3rd IFS SeminarTitle: Hamiltonian deformations in quantum mechanics
Speaker: Edgar Shaghoulian, U Penn.
Date: Wed 24 March 2021
Time: 9:30 AM PST / 12:30 PM EST / 5:30 PM CET / 8:30 PM Yerevan

Abstract: I will present a class of solvable deformations of quantum-mechanical theories. These deformations map the Hamiltonian to a function of itself. We will solve these theories by computing all finite-temperature correlation functions of the deformed theory in terms of the correlators of the undeformed theory. If time permits we will consider applications to statistical systems, disordered systems, and quantum gravity.
2nd IFS SeminarTitle: Analog of many-body Berry-Esseen theorem for critical systems
Speaker: Karen Hovhannisyan, ICTP (Trieste)
Date: Thu 18 February 2021
Time: 9 AM PST / 5 PM GMT / 6 PM CET / 9 PM Yerevan
Abstract: Energetic spectra of many-body systems are impenetrably complex, and very little can be said about them in general.
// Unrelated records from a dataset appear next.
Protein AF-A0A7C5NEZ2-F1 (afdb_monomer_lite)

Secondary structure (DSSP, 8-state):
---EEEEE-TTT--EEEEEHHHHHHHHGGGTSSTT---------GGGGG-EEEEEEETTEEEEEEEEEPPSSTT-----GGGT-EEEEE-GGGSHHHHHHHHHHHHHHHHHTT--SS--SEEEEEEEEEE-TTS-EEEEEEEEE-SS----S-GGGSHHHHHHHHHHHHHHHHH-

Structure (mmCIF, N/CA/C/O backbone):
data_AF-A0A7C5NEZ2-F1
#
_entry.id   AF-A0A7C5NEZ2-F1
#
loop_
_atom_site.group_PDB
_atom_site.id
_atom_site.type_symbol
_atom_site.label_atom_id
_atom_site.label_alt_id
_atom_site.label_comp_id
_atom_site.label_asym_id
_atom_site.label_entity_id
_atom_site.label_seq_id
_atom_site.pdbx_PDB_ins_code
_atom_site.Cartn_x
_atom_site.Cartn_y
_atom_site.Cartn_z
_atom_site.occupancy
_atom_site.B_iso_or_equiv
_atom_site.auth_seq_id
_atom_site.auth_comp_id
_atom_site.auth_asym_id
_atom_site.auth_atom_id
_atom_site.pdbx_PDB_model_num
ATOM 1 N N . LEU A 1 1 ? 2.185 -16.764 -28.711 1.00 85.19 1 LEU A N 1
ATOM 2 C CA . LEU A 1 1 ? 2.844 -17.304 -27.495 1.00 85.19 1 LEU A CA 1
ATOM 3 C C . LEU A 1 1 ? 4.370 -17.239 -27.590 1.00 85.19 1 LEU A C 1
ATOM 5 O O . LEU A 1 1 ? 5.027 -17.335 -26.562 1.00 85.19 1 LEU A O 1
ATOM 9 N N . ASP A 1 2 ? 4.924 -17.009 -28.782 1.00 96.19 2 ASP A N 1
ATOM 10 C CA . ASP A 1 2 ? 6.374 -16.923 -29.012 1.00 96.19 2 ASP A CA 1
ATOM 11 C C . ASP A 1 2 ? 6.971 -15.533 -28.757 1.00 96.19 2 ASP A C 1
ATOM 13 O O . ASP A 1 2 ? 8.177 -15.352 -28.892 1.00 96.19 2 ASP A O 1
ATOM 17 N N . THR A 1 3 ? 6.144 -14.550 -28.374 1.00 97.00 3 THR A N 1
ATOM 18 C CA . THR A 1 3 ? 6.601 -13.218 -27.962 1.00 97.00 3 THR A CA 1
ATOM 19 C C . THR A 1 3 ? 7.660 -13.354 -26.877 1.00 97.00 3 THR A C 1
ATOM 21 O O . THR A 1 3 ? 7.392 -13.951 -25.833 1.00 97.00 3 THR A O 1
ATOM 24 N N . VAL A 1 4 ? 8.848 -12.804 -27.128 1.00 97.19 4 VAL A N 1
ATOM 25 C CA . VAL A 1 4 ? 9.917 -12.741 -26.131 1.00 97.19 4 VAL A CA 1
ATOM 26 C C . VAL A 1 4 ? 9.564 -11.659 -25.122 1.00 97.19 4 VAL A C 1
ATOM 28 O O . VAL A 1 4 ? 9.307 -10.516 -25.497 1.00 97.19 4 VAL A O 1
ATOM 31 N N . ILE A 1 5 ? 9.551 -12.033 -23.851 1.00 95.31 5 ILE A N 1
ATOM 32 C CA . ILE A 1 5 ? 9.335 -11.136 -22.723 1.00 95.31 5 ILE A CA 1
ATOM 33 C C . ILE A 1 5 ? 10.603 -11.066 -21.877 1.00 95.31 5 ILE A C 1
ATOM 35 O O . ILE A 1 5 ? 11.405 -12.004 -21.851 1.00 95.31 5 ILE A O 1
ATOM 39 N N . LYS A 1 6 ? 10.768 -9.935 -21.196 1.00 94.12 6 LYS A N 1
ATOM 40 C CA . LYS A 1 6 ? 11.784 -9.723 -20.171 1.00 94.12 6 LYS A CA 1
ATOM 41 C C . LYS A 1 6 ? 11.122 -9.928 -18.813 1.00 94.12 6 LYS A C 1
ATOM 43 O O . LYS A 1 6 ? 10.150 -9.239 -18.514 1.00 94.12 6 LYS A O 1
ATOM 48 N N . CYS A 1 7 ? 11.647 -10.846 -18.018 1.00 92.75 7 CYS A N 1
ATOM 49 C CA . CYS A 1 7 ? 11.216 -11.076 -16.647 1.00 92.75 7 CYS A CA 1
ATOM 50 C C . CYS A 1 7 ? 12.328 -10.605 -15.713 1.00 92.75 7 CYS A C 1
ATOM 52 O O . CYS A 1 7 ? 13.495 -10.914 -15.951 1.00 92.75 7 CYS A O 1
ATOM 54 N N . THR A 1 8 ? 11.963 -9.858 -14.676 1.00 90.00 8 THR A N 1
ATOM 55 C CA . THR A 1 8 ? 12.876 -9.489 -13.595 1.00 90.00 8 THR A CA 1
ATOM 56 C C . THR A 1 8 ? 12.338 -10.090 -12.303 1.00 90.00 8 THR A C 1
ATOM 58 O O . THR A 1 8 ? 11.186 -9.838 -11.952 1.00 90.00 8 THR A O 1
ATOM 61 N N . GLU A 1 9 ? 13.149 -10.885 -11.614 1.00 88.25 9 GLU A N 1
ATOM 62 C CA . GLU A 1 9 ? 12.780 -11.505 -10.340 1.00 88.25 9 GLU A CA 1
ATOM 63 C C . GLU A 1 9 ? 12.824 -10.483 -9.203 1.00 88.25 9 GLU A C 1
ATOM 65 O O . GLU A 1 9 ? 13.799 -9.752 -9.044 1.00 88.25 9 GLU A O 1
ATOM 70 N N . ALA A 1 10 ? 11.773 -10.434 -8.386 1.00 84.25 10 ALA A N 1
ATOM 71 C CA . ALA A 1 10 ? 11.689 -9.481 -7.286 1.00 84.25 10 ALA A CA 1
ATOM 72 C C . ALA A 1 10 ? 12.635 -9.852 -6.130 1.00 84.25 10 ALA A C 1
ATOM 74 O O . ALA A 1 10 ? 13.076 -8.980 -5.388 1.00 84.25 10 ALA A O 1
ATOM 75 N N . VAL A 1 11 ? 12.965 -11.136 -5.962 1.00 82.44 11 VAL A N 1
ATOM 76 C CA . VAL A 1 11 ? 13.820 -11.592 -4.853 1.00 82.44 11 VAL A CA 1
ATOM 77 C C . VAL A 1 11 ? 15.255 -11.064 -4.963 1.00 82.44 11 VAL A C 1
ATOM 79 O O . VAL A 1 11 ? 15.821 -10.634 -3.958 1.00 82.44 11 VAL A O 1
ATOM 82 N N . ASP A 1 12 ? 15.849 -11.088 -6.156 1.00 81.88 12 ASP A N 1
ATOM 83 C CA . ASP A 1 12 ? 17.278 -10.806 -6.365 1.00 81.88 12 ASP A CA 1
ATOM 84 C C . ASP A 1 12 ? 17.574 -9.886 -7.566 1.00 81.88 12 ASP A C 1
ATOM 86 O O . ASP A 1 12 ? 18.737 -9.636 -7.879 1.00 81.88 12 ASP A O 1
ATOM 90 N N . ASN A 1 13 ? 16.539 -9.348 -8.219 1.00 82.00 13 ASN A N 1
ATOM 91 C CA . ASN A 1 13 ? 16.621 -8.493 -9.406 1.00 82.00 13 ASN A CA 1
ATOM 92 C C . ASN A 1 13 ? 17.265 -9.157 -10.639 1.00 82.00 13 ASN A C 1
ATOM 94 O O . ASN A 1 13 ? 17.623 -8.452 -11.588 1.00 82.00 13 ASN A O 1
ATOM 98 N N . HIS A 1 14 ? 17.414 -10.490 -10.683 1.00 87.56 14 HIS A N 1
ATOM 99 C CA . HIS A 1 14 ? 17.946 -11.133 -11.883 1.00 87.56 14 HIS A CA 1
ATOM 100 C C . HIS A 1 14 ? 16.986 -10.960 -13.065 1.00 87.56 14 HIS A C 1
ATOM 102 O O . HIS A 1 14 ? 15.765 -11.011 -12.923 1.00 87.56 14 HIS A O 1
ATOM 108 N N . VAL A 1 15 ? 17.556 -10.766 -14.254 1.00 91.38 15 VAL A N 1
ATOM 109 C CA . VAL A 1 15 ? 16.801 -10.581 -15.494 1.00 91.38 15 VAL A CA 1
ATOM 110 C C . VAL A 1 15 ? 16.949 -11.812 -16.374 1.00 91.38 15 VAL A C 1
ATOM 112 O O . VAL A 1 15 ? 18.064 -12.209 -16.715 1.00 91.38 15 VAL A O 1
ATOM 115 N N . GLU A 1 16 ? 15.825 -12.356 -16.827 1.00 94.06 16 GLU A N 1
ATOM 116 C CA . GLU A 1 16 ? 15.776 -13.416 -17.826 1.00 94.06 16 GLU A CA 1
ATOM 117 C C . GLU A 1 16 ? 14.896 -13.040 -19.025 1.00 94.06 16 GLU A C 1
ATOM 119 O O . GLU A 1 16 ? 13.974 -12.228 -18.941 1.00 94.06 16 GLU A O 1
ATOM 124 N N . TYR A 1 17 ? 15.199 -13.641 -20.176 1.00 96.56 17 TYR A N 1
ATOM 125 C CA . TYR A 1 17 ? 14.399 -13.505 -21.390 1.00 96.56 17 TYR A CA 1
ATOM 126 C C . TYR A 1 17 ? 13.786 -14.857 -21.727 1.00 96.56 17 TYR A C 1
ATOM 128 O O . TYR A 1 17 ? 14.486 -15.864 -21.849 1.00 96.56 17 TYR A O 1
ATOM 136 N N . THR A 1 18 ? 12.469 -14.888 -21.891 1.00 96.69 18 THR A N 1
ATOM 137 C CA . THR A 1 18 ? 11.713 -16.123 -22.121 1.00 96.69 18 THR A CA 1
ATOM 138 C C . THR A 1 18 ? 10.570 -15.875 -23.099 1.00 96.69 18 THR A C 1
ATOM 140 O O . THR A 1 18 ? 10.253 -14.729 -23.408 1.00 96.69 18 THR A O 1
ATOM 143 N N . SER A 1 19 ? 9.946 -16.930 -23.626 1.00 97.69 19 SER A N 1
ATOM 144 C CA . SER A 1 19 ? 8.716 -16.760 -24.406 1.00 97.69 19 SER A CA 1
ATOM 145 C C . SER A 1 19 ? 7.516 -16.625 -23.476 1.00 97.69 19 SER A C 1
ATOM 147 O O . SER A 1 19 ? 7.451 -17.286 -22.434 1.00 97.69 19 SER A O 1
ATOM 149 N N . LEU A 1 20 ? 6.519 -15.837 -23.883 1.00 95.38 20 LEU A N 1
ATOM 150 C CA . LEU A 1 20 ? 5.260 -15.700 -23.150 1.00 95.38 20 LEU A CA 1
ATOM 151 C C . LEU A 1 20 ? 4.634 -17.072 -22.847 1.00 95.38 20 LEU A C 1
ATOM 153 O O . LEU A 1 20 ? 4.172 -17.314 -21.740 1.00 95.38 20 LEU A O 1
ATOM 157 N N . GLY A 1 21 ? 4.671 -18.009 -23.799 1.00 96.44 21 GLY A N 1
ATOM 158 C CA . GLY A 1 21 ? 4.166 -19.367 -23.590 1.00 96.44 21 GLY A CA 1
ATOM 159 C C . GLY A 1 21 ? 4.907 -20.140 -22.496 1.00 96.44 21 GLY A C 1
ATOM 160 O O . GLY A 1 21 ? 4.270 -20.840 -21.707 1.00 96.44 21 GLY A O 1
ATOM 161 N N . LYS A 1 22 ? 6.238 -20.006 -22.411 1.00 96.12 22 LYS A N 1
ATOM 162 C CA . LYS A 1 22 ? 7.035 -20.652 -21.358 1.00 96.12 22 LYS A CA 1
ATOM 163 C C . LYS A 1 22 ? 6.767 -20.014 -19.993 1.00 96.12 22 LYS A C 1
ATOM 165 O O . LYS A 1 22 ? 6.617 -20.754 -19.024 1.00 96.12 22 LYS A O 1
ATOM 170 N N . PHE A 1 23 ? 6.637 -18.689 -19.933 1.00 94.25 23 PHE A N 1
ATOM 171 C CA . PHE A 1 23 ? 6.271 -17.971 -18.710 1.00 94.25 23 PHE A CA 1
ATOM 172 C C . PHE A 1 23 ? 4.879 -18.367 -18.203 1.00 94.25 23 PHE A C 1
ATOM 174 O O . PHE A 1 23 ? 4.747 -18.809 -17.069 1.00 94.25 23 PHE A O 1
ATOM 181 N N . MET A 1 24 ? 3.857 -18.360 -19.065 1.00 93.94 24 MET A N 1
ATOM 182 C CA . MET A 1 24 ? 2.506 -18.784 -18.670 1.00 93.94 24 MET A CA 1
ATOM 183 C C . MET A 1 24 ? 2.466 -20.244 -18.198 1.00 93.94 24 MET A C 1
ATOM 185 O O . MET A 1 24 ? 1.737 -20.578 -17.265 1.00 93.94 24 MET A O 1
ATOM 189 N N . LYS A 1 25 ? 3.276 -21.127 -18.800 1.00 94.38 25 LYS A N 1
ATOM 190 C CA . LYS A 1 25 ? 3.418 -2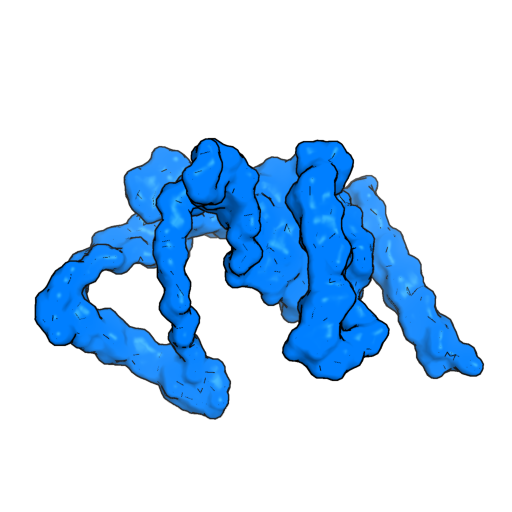2.513 -18.334 1.00 94.38 25 LYS A CA 1
ATOM 191 C C . LYS A 1 25 ? 4.076 -22.592 -16.953 1.00 94.38 25 LYS A C 1
ATOM 193 O O . LYS A 1 25 ? 3.646 -23.410 -16.146 1.00 94.38 25 LYS A O 1
ATOM 198 N N . PHE A 1 26 ? 5.087 -21.766 -16.685 1.00 92.50 26 PHE A N 1
ATOM 199 C CA . PHE A 1 26 ? 5.705 -21.643 -15.363 1.00 92.50 26 PHE A CA 1
ATOM 200 C C . PHE A 1 26 ? 4.699 -21.140 -14.318 1.00 92.50 26 PHE A C 1
ATOM 202 O O . PHE A 1 26 ? 4.594 -21.733 -13.246 1.00 92.50 26 PHE A O 1
ATOM 209 N N . CYS A 1 27 ? 3.891 -20.130 -14.652 1.00 92.81 27 CYS A N 1
ATOM 210 C CA . CYS A 1 27 ? 2.890 -19.569 -13.745 1.00 92.81 27 CYS A CA 1
ATOM 211 C C . CYS A 1 27 ? 1.729 -20.516 -13.423 1.00 92.81 27 CYS A C 1
ATOM 213 O O . CYS A 1 27 ? 0.985 -20.253 -12.481 1.00 92.81 27 CYS A O 1
ATOM 215 N N . LYS A 1 28 ? 1.564 -21.622 -14.166 1.00 91.75 28 LYS A N 1
ATOM 216 C CA . LYS A 1 28 ? 0.474 -22.587 -13.954 1.00 91.75 28 LYS A CA 1
ATOM 217 C C . LYS A 1 28 ? 0.388 -23.060 -12.497 1.00 91.75 28 LYS A C 1
ATOM 219 O O . LYS A 1 28 ? -0.707 -23.210 -11.974 1.00 91.75 28 LYS A O 1
ATOM 224 N N . GLN A 1 29 ? 1.531 -23.217 -11.832 1.00 90.44 29 GLN A N 1
ATOM 225 C CA . GLN A 1 29 ? 1.599 -23.618 -10.423 1.00 90.44 29 GLN A CA 1
ATOM 226 C C . GLN A 1 29 ? 0.898 -22.637 -9.461 1.00 90.44 29 GLN A C 1
ATOM 228 O O . GLN A 1 29 ? 0.448 -23.052 -8.402 1.00 90.44 29 GLN A O 1
ATOM 233 N N . TYR A 1 30 ? 0.779 -21.355 -9.826 1.00 89.62 30 TYR A N 1
ATOM 234 C CA . TYR A 1 30 ? 0.156 -20.318 -8.995 1.00 89.62 30 TYR A CA 1
ATOM 235 C C . TYR A 1 30 ? -1.355 -20.186 -9.217 1.00 89.62 30 TYR A C 1
ATOM 237 O O . TYR A 1 30 ? -2.020 -19.479 -8.465 1.00 89.62 30 TYR A O 1
ATOM 245 N N . ILE A 1 31 ? -1.900 -20.853 -10.240 1.00 89.38 31 ILE A N 1
ATOM 246 C CA . ILE A 1 31 ? -3.339 -20.867 -10.561 1.00 89.38 31 ILE A CA 1
ATOM 247 C C . ILE A 1 31 ? -3.986 -22.238 -10.329 1.00 89.38 31 ILE A C 1
ATOM 249 O O . ILE A 1 31 ? -5.169 -22.418 -10.600 1.00 89.38 31 ILE A O 1
ATOM 253 N N . GLU A 1 32 ? -3.218 -23.224 -9.864 1.00 87.44 32 GLU A N 1
ATOM 254 C CA . GLU A 1 32 ? -3.749 -24.522 -9.454 1.00 87.44 32 GLU A CA 1
ATOM 255 C C . GLU A 1 32 ? -4.319 -24.435 -8.024 1.00 87.44 32 GLU A C 1
ATOM 257 O O . GLU A 1 32 ? -3.661 -23.946 -7.108 1.00 87.44 32 GLU A O 1
ATOM 262 N N . GLY A 1 33 ? -5.546 -24.932 -7.829 1.00 86.00 33 GLY A N 1
ATOM 263 C CA . GLY A 1 33 ? -6.264 -24.902 -6.548 1.00 86.00 33 GLY A CA 1
ATOM 264 C C . GLY A 1 33 ? -7.347 -23.821 -6.476 1.00 86.00 33 GLY A C 1
ATOM 265 O O . GLY A 1 33 ? -7.488 -22.999 -7.376 1.00 86.00 33 GLY A O 1
ATOM 266 N N . ASP A 1 34 ? -8.126 -23.827 -5.394 1.00 84.81 34 ASP A N 1
ATOM 267 C CA . ASP A 1 34 ? -9.365 -23.036 -5.304 1.00 84.81 34 ASP A CA 1
ATOM 268 C C . ASP A 1 34 ? -9.143 -21.512 -5.230 1.00 84.81 34 ASP A C 1
ATOM 270 O O . ASP A 1 34 ? -10.059 -20.747 -5.516 1.00 84.81 34 ASP A O 1
ATOM 274 N N . ASN A 1 35 ? -7.932 -21.062 -4.872 1.00 84.94 35 ASN A N 1
ATOM 275 C CA . ASN A 1 35 ? -7.607 -19.644 -4.647 1.00 84.94 35 ASN A CA 1
ATOM 276 C C . ASN A 1 35 ? -6.386 -19.152 -5.444 1.00 84.94 35 ASN A C 1
ATOM 278 O O . ASN A 1 35 ? -5.857 -18.080 -5.156 1.00 84.94 35 ASN A O 1
ATOM 282 N N . GLY A 1 36 ? -5.900 -19.938 -6.408 1.00 87.62 36 GLY A N 1
ATOM 283 C CA . GLY A 1 36 ? -4.771 -19.535 -7.241 1.00 87.62 36 GLY A CA 1
ATOM 284 C C . GLY A 1 36 ? -5.157 -18.383 -8.171 1.00 87.62 36 GLY A C 1
ATOM 285 O O . GLY A 1 36 ? -6.140 -18.477 -8.906 1.00 87.62 36 GLY A O 1
ATOM 286 N N . MET A 1 37 ? -4.399 -17.288 -8.144 1.00 87.94 37 MET A N 1
ATOM 287 C CA . MET A 1 37 ? -4.689 -16.083 -8.922 1.00 87.94 37 MET A CA 1
ATOM 288 C C . MET A 1 37 ? -3.417 -15.493 -9.521 1.00 87.94 37 MET A C 1
ATOM 290 O O . MET A 1 37 ? -2.347 -15.529 -8.918 1.00 87.94 37 MET A O 1
ATOM 294 N N . LEU A 1 38 ? -3.562 -14.907 -10.709 1.00 89.31 38 LEU A N 1
ATOM 295 C CA . LEU A 1 38 ? -2.563 -14.034 -11.312 1.00 89.31 38 LEU A CA 1
ATOM 296 C C . LEU A 1 38 ? -3.170 -12.646 -11.439 1.00 89.31 38 LEU A C 1
ATOM 298 O O . LEU A 1 38 ? -4.281 -12.495 -11.949 1.00 89.31 38 LEU A O 1
ATOM 302 N N . VAL A 1 39 ? -2.425 -11.649 -10.981 1.00 89.31 39 VAL A N 1
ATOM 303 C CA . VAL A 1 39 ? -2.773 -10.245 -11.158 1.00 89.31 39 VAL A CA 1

Nonetheless, certain general statements can be made about probability distributions of many-body systems' energies. Most notably, the many-body Berry–Esseen theorem establishes that the energy distribution of a locally interacting quantum lattice Hamiltonian becomes Gaussian in the thermodynamic limit as long as the correlation length is finite. In this talk, I will present a result similar to the Berry–Esseen theorem that extends to lattices with diverging correlation lengths. More specifically, I will show that the energy distribution of a translation-invariant lattice at a finite-temperature phase transition point tends to a Gaussian as long as its specific heat diverges logarithmically in the thermodynamic limit. When the specific heat diverges polynomially, the energy distribution is still unimodal, with exponentially decaying tails, but Gaussianity is no longer guaranteed.
1st IFS SeminarTitle: Global hyperbolicity and factorization in cosmological models
Abstract: The subject of the talk is the geometry and topology of cosmological spacetimes and vector bundles thereon, which are used to model physical fields propagating in the universe. Global hyperbolicty and factorization properties of the spacetime and the vector bundle that are usually independently assumed to hold, are now derived from a minimal set of assumptions based on the recent progress in differential geometry and topology.